Übertreibt man dies, wie z.B. bei Dragstern oder richtig heftigen Turbomotoren üblich, kann man zur Kühlung Wasser zumischen bzw. zusätzlich einspritzen, oder einfach das Basisgemisch "überfetten", was natürlich den Verbrauch sinnlos nach oben treibt (war bei einigen klassischen Flugmotoren üblich).
Ich selbst fahre seit zwei Jahren regelmäßig ein E85/Benzin-Gemisch in meinem 19 Jahre alten Alltagsauto und konnte bislang keine Schäden und Nachteile feststellen. Der Motor ist bislang völlig serienmäßig, erreicht aber leider das nötige Verdichtungsverhältnis für reinen Ethanolbetrieb nicht ganz.
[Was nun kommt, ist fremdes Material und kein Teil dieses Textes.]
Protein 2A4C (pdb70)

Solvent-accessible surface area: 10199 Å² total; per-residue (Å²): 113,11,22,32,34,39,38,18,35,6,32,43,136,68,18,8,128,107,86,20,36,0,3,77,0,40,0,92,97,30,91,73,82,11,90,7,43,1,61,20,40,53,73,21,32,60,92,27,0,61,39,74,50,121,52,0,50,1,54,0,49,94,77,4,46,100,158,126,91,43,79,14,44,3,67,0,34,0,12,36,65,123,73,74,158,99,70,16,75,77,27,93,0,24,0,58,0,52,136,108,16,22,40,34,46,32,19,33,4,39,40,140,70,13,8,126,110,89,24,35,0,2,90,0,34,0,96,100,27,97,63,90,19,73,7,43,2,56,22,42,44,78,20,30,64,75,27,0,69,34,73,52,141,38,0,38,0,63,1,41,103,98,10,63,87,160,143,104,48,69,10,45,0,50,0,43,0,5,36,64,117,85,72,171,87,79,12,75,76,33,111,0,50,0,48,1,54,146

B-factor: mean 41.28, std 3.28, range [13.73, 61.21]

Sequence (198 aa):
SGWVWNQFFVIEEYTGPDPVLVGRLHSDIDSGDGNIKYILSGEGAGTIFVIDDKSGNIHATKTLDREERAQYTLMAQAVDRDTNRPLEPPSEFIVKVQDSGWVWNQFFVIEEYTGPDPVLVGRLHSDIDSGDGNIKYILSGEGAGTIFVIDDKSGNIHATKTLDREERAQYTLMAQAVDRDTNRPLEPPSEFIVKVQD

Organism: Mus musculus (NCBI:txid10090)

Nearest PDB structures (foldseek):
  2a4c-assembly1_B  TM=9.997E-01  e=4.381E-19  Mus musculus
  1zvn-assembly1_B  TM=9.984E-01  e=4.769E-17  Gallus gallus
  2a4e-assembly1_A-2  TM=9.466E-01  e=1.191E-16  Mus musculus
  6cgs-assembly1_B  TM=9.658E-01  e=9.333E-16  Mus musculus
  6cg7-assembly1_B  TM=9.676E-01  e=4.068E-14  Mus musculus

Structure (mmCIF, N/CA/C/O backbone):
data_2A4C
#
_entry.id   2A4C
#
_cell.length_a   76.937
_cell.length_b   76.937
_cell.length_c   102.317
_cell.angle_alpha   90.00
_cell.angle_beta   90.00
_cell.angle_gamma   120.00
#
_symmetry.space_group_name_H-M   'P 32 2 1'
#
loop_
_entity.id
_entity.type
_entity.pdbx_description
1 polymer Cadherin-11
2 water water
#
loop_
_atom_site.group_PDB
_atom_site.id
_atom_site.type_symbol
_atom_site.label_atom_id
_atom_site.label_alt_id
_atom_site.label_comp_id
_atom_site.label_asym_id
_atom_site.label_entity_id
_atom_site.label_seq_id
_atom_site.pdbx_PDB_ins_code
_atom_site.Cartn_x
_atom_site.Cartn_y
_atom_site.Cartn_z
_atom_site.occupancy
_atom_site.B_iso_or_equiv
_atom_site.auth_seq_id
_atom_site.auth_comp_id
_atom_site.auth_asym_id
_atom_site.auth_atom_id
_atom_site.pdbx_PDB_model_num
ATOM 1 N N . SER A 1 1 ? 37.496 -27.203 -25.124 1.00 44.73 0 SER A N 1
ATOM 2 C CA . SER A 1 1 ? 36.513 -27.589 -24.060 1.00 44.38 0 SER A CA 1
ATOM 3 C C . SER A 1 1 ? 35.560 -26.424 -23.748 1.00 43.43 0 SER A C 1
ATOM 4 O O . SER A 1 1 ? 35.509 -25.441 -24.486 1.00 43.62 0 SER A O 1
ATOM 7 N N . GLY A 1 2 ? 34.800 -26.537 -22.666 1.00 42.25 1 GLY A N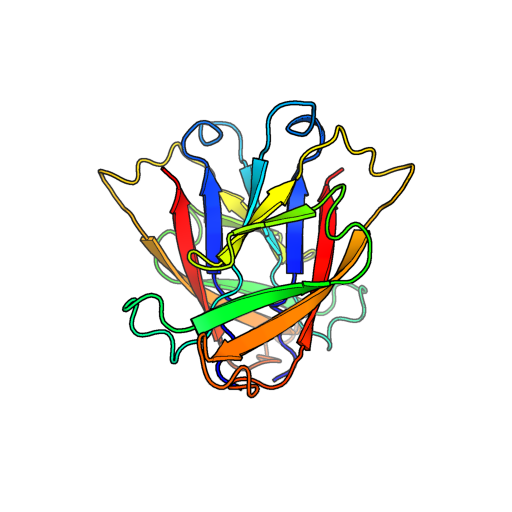 1
ATOM 8 C CA . GLY A 1 2 ? 33.871 -25.482 -22.283 1.00 41.00 1 GLY A CA 1
ATOM 9 C C . GLY A 1 2 ? 34.399 -24.460 -21.278 1.00 40.23 1 GLY A C 1
ATOM 10 O O . GLY A 1 2 ? 33.613 -23.717 -20.680 1.00 40.40 1 GLY A O 1
ATOM 11 N N . TRP A 1 3 ? 35.715 -24.421 -21.070 1.00 39.06 2 TRP A N 1
ATOM 12 C CA . TRP A 1 3 ? 36.303 -23.382 -20.247 1.00 38.03 2 TRP A CA 1
ATOM 13 C C . TRP A 1 3 ? 36.125 -22.042 -20.935 1.00 38.11 2 TRP A C 1
ATOM 14 O O . TRP A 1 3 ? 36.241 -21.956 -22.154 1.00 38.46 2 TRP A O 1
ATOM 25 N N . VAL A 1 4 ? 35.840 -20.997 -20.170 1.00 37.95 3 VAL A N 1
ATOM 26 C CA . VAL A 1 4 ? 35.625 -19.673 -20.746 1.00 37.81 3 VAL A CA 1
ATOM 27 C C . VAL A 1 4 ? 36.748 -18.738 -20.324 1.00 38.05 3 VAL A C 1
ATOM 28 O O . VAL A 1 4 ? 36.790 -18.299 -19.184 1.00 38.22 3 VAL A O 1
ATOM 32 N N . TRP A 1 5 ? 37.657 -18.418 -21.233 1.00 38.30 4 TRP A N 1
ATOM 33 C CA . TRP A 1 5 ? 38.830 -17.620 -20.842 1.00 38.38 4 TRP A CA 1
ATOM 34 C C . TRP A 1 5 ? 38.796 -16.205 -21.437 1.00 39.39 4 TRP A C 1
ATOM 35 O O . TRP A 1 5 ? 39.650 -15.357 -21.146 1.00 39.75 4 TRP A O 1
ATOM 46 N N . ASN A 1 6 ? 37.791 -15.949 -22.257 1.00 40.44 5 ASN A N 1
ATOM 47 C CA . ASN A 1 6 ? 37.805 -14.787 -23.131 1.00 41.31 5 ASN A CA 1
ATOM 48 C C . ASN A 1 6 ? 36.892 -13.697 -22.600 1.00 41.93 5 ASN A C 1
ATOM 49 O O . ASN A 1 6 ? 36.092 -13.108 -23.329 1.00 42.03 5 ASN A O 1
ATOM 54 N N . GLN A 1 7 ? 36.977 -13.448 -21.307 1.00 42.76 6 GLN A N 1
ATOM 55 C CA . GLN A 1 7 ? 36.360 -12.244 -20.801 1.00 43.88 6 GLN A CA 1
ATOM 56 C C . GLN A 1 7 ? 37.312 -11.538 -19.889 1.00 43.98 6 GLN A C 1
ATOM 57 O O . GLN A 1 7 ? 37.835 -12.143 -18.979 1.00 44.38 6 GLN A O 1
ATOM 63 N N . PHE A 1 8 ? 37.581 -10.272 -20.160 1.00 44.45 7 PHE A N 1
ATOM 64 C CA . PHE A 1 8 ? 38.295 -9.482 -19.186 1.00 45.18 7 PHE A CA 1
ATOM 65 C C . PHE A 1 8 ? 37.303 -8.825 -18.238 1.00 45.54 7 PHE A C 1
ATOM 66 O O . PHE A 1 8 ? 36.088 -9.003 -18.368 1.00 45.77 7 PHE A O 1
ATOM 74 N N . PHE A 1 9 ? 37.823 -8.092 -17.264 1.00 46.00 8 PHE A N 1
ATOM 75 C CA . PHE A 1 9 ? 36.982 -7.326 -16.341 1.00 46.54 8 PHE A CA 1
ATOM 76 C C . PHE A 1 9 ? 37.722 -6.033 -15.962 1.00 45.77 8 PHE A C 1
ATOM 77 O O . PHE A 1 9 ? 38.961 -5.964 -16.038 1.00 46.03 8 PHE A O 1
ATOM 85 N N . VAL A 1 10 ? 36.968 -5.025 -15.537 1.00 44.48 9 VAL A N 1
ATOM 86 C CA . VAL A 1 10 ? 37.557 -3.819 -14.981 1.00 43.34 9 VAL A CA 1
ATOM 87 C C . VAL A 1 10 ? 36.839 -3.492 -13.678 1.00 42.96 9 VAL A C 1
ATOM 88 O O . VAL A 1 10 ? 35.611 -3.545 -13.635 1.00 43.04 9 VAL A O 1
ATOM 92 N N . ILE A 1 11 ? 37.578 -3.196 -12.608 1.00 42.30 10 ILE A N 1
ATOM 93 C CA . ILE A 1 11 ? 36.926 -2.760 -11.368 1.00 41.82 10 ILE A CA 1
ATOM 94 C C . ILE A 1 11 ? 36.525 -1.305 -11.526 1.00 41.61 10 ILE A C 1
ATOM 95 O O . ILE A 1 11 ? 37.365 -0.459 -11.834 1.00 41.19 10 ILE A O 1
ATOM 100 N N . GLU A 1 12 ? 35.238 -1.027 -11.311 1.00 41.80 11 GLU A N 1
ATOM 101 C CA . GLU A 1 12 ? 34.673 0.310 -11.485 1.00 41.87 11 GLU A CA 1
ATOM 102 C C . GLU A 1 12 ? 35.575 1.375 -10.913 1.00 42.44 11 GLU A C 1
ATOM 103 O O . GLU A 1 12 ? 35.986 2.290 -11.628 1.00 42.91 11 GLU A O 1
ATOM 109 N N . GLU A 1 13 ? 35.909 1.242 -9.633 1.00 42.75 12 GLU A N 1
ATOM 110 C CA . GLU A 1 13 ? 36.617 2.311 -8.927 1.00 43.01 12 GLU A CA 1
ATOM 111 C C . GLU A 1 13 ? 38.066 2.571 -9.376 1.00 42.73 12 GLU A C 1
ATOM 112 O O . GLU A 1 13 ? 38.770 3.326 -8.732 1.00 42.88 12 GLU A O 1
ATOM 118 N N . TYR A 1 14 ? 38.499 1.956 -10.472 1.00 42.61 13 TYR A N 1
ATOM 119 C CA . TYR A 1 14 ? 39.802 2.251 -11.060 1.00 42.54 13 TYR A CA 1
ATOM 120 C C . TYR A 1 14 ? 39.673 2.942 -12.402 1.00 42.47 13 TYR A C 1
ATOM 121 O O . TYR A 1 14 ? 40.641 3.493 -12.929 1.00 42.81 13 TYR A O 1
ATOM 130 N N . THR A 1 15 ? 38.489 2.894 -12.987 1.00 42.01 14 THR A N 1
ATOM 131 C CA . THR A 1 15 ? 38.295 3.577 -14.243 1.00 41.65 14 THR A CA 1
ATOM 132 C C . THR A 1 15 ? 38.288 5.078 -13.988 1.00 41.41 14 THR A C 1
ATOM 133 O O . THR A 1 15 ? 38.069 5.511 -12.867 1.00 41.44 14 THR A O 1
ATOM 137 N N . GLY A 1 16 ? 38.565 5.864 -15.017 1.00 41.15 15 GLY A N 1
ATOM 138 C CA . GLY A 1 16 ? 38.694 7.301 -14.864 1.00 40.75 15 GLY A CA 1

Übertreibe ich das Mischungsverhältnis zugunsten von E85, springt der Wagen bei strenger Kälte etwas schlechter an und ruckelt manchmal im Teillastbereich, wozu man natürlich auch den veränderten Zündzeitpunkt betrachten muss. Mischungsverhälnisse bis ca. 40% E85 sind in der Regel problemlos. Wesentlich mehr verbraucht er dabei nicht und spürbar weniger Leistung hat er auch nicht. Ach ja: Honda, aber das hat hiermit eigentlich wenig zu tun.
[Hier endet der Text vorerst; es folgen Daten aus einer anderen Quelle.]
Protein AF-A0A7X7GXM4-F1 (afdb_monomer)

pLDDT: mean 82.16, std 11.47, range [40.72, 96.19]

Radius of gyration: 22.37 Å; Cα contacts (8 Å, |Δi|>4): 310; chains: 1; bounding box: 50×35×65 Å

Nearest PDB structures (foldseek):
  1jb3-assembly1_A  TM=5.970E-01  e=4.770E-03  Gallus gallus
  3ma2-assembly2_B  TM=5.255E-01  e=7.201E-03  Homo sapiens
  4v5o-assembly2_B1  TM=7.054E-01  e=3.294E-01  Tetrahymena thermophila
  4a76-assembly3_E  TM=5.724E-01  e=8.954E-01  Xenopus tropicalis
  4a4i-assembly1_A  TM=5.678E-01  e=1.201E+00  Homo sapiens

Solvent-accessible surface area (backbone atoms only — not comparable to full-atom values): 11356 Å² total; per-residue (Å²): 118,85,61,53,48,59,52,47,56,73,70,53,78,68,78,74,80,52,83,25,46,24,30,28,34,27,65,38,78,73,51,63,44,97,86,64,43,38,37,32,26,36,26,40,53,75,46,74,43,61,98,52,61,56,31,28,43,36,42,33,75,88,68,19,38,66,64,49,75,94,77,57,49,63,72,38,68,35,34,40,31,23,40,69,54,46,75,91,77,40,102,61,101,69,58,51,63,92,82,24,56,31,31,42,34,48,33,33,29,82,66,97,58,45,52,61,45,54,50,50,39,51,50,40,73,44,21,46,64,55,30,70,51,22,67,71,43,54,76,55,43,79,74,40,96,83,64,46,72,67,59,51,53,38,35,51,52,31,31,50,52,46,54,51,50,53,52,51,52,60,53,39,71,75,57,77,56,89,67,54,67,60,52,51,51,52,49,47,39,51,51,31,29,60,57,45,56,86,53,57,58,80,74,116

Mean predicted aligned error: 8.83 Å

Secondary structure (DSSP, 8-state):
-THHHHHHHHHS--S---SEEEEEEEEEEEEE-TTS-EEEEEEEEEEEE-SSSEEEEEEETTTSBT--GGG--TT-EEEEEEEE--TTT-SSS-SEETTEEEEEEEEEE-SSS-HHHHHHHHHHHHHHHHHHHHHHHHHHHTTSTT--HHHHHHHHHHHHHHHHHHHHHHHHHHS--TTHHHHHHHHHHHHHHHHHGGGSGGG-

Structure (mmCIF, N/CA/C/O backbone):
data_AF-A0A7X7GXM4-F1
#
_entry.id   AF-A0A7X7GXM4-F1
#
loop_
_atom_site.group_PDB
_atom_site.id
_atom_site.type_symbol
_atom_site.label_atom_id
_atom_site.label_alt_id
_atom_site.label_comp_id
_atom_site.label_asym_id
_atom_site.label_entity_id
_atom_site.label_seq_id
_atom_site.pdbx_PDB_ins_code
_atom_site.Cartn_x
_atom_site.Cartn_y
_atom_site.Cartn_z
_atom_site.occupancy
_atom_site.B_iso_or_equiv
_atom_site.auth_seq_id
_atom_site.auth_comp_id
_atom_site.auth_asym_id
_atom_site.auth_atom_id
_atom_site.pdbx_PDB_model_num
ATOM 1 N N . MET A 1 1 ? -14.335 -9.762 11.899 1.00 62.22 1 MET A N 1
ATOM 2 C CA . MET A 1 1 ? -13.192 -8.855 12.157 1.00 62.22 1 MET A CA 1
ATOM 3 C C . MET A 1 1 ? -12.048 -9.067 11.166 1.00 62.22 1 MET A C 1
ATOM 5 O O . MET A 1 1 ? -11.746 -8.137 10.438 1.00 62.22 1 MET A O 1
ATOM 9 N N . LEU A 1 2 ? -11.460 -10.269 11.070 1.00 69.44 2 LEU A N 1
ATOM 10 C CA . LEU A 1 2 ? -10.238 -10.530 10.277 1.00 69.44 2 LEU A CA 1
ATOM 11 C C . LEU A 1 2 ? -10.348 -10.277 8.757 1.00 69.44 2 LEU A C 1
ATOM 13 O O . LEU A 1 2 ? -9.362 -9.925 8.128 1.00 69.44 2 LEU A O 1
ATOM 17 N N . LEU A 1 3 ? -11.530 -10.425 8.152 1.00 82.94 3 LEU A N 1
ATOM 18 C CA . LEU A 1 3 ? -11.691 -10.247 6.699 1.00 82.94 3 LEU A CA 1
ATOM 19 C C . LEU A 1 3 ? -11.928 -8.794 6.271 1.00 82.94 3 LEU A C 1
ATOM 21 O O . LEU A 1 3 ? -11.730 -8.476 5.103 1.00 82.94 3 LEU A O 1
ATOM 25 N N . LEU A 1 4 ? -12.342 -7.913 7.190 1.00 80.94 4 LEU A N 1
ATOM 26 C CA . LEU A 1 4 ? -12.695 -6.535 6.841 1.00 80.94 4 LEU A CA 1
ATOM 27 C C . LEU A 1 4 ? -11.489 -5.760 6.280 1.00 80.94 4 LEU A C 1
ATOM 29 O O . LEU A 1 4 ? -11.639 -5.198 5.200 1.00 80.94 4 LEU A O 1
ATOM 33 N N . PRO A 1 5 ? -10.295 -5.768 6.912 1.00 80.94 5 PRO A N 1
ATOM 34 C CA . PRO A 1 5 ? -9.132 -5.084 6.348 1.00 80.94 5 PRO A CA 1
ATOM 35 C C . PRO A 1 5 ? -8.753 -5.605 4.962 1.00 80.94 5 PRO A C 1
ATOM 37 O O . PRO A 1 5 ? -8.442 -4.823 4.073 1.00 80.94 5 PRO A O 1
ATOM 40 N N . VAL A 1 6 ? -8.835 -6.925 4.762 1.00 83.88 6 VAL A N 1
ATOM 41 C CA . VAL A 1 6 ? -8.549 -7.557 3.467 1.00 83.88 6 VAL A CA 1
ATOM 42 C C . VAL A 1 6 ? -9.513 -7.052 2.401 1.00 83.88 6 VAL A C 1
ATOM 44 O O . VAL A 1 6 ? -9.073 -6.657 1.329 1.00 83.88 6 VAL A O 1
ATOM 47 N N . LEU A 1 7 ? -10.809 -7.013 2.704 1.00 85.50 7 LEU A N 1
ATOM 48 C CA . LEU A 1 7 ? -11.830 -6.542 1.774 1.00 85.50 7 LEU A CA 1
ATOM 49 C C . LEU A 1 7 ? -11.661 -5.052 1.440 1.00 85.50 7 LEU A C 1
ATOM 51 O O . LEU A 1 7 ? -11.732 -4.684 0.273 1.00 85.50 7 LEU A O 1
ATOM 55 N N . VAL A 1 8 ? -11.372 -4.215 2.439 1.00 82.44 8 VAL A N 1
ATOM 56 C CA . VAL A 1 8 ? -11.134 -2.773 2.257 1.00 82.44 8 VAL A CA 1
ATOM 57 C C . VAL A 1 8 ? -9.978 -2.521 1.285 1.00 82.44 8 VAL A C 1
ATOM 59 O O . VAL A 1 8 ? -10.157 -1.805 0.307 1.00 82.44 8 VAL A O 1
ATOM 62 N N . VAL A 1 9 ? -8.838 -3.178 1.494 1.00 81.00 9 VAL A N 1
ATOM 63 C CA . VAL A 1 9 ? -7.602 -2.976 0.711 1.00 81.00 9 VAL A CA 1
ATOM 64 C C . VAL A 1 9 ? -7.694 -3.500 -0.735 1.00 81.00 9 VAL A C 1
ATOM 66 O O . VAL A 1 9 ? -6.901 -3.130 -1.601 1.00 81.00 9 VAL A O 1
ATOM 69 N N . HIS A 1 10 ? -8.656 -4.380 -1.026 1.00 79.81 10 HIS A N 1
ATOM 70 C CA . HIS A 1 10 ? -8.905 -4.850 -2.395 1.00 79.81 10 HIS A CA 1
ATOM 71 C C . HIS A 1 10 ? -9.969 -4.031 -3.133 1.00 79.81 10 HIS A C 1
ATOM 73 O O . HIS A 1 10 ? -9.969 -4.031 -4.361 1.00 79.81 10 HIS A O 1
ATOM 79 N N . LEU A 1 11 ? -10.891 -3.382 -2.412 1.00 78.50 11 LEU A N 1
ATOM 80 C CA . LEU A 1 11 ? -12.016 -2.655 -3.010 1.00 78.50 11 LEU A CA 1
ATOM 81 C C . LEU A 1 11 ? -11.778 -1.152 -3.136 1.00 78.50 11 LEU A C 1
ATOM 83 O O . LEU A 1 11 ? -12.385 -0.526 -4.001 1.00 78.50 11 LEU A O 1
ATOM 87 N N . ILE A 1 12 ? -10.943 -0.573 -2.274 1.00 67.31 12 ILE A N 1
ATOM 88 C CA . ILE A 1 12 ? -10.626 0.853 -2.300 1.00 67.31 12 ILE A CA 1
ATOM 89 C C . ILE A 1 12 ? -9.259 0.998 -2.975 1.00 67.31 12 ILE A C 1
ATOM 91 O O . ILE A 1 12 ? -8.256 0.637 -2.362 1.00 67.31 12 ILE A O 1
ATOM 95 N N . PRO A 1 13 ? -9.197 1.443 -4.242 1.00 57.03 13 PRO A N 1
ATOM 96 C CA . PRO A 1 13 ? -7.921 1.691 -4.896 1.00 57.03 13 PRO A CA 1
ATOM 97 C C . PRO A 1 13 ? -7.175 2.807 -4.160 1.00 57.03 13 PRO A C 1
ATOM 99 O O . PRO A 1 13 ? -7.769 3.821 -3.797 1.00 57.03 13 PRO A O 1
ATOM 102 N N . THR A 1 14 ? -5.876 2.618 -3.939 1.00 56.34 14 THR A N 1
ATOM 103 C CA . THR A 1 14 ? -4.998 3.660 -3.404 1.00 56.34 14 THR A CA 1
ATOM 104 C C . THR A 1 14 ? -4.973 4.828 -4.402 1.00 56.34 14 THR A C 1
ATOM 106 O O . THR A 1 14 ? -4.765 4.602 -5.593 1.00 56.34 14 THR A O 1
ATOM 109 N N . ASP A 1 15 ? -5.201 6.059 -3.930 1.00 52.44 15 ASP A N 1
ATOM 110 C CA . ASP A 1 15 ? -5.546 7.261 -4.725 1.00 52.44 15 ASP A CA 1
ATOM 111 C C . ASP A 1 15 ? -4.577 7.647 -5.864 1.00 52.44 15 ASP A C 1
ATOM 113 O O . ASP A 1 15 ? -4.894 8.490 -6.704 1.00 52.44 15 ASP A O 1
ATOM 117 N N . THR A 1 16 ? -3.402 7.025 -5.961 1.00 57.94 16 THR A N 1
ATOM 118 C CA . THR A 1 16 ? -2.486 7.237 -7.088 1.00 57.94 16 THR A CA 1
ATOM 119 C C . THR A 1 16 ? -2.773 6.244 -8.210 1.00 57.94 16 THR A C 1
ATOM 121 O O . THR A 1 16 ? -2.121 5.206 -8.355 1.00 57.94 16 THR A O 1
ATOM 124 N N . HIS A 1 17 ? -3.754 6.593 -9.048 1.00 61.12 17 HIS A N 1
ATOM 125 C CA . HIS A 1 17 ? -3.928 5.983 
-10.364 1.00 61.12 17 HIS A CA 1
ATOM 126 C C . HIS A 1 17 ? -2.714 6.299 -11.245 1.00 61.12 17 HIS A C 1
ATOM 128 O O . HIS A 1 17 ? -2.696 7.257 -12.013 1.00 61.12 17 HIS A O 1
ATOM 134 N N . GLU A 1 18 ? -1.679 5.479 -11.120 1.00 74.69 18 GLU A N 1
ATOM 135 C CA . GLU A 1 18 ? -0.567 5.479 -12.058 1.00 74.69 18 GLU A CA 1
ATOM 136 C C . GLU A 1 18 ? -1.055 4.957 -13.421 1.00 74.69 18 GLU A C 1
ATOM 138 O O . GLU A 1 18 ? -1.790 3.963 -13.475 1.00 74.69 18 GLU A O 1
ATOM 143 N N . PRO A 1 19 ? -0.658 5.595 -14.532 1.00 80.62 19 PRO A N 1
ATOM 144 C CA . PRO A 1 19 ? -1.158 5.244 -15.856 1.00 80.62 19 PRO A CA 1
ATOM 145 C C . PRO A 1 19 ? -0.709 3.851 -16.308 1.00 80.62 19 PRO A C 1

Mein Zweitwagen und Sommerspaßauto, ein alter BMW 635, kam mit E85-Mischungen von 30 % schon überhaupt nicht mehr zurecht und lief wie ein Sack Nüsse. Klar, denn sein Motor erreicht (zerlegt, ausgelitert, nachgerechnet) nicht mal das ab Werk angegebene, viel zu niedrige Verdichtungsverhältnis (auf Normalbenzin ausgelegt) und den Zündzeitpunkt der völlig idiotisch aufgebauten Motronic 1.2 kann man auch nicht ohne elektronische Eingriffe verstellen.
Eigentlich liegt der Reiz nun darin, den ganzen Murks zu entsorgen und einen "g'scheiten" Motor samt -management aufzubauen, der dennoch die klassische Optik beibehält und rein äußerlich zu diesem Wagen gehört, aber das würde jetzt hier im Detail zu weit führen.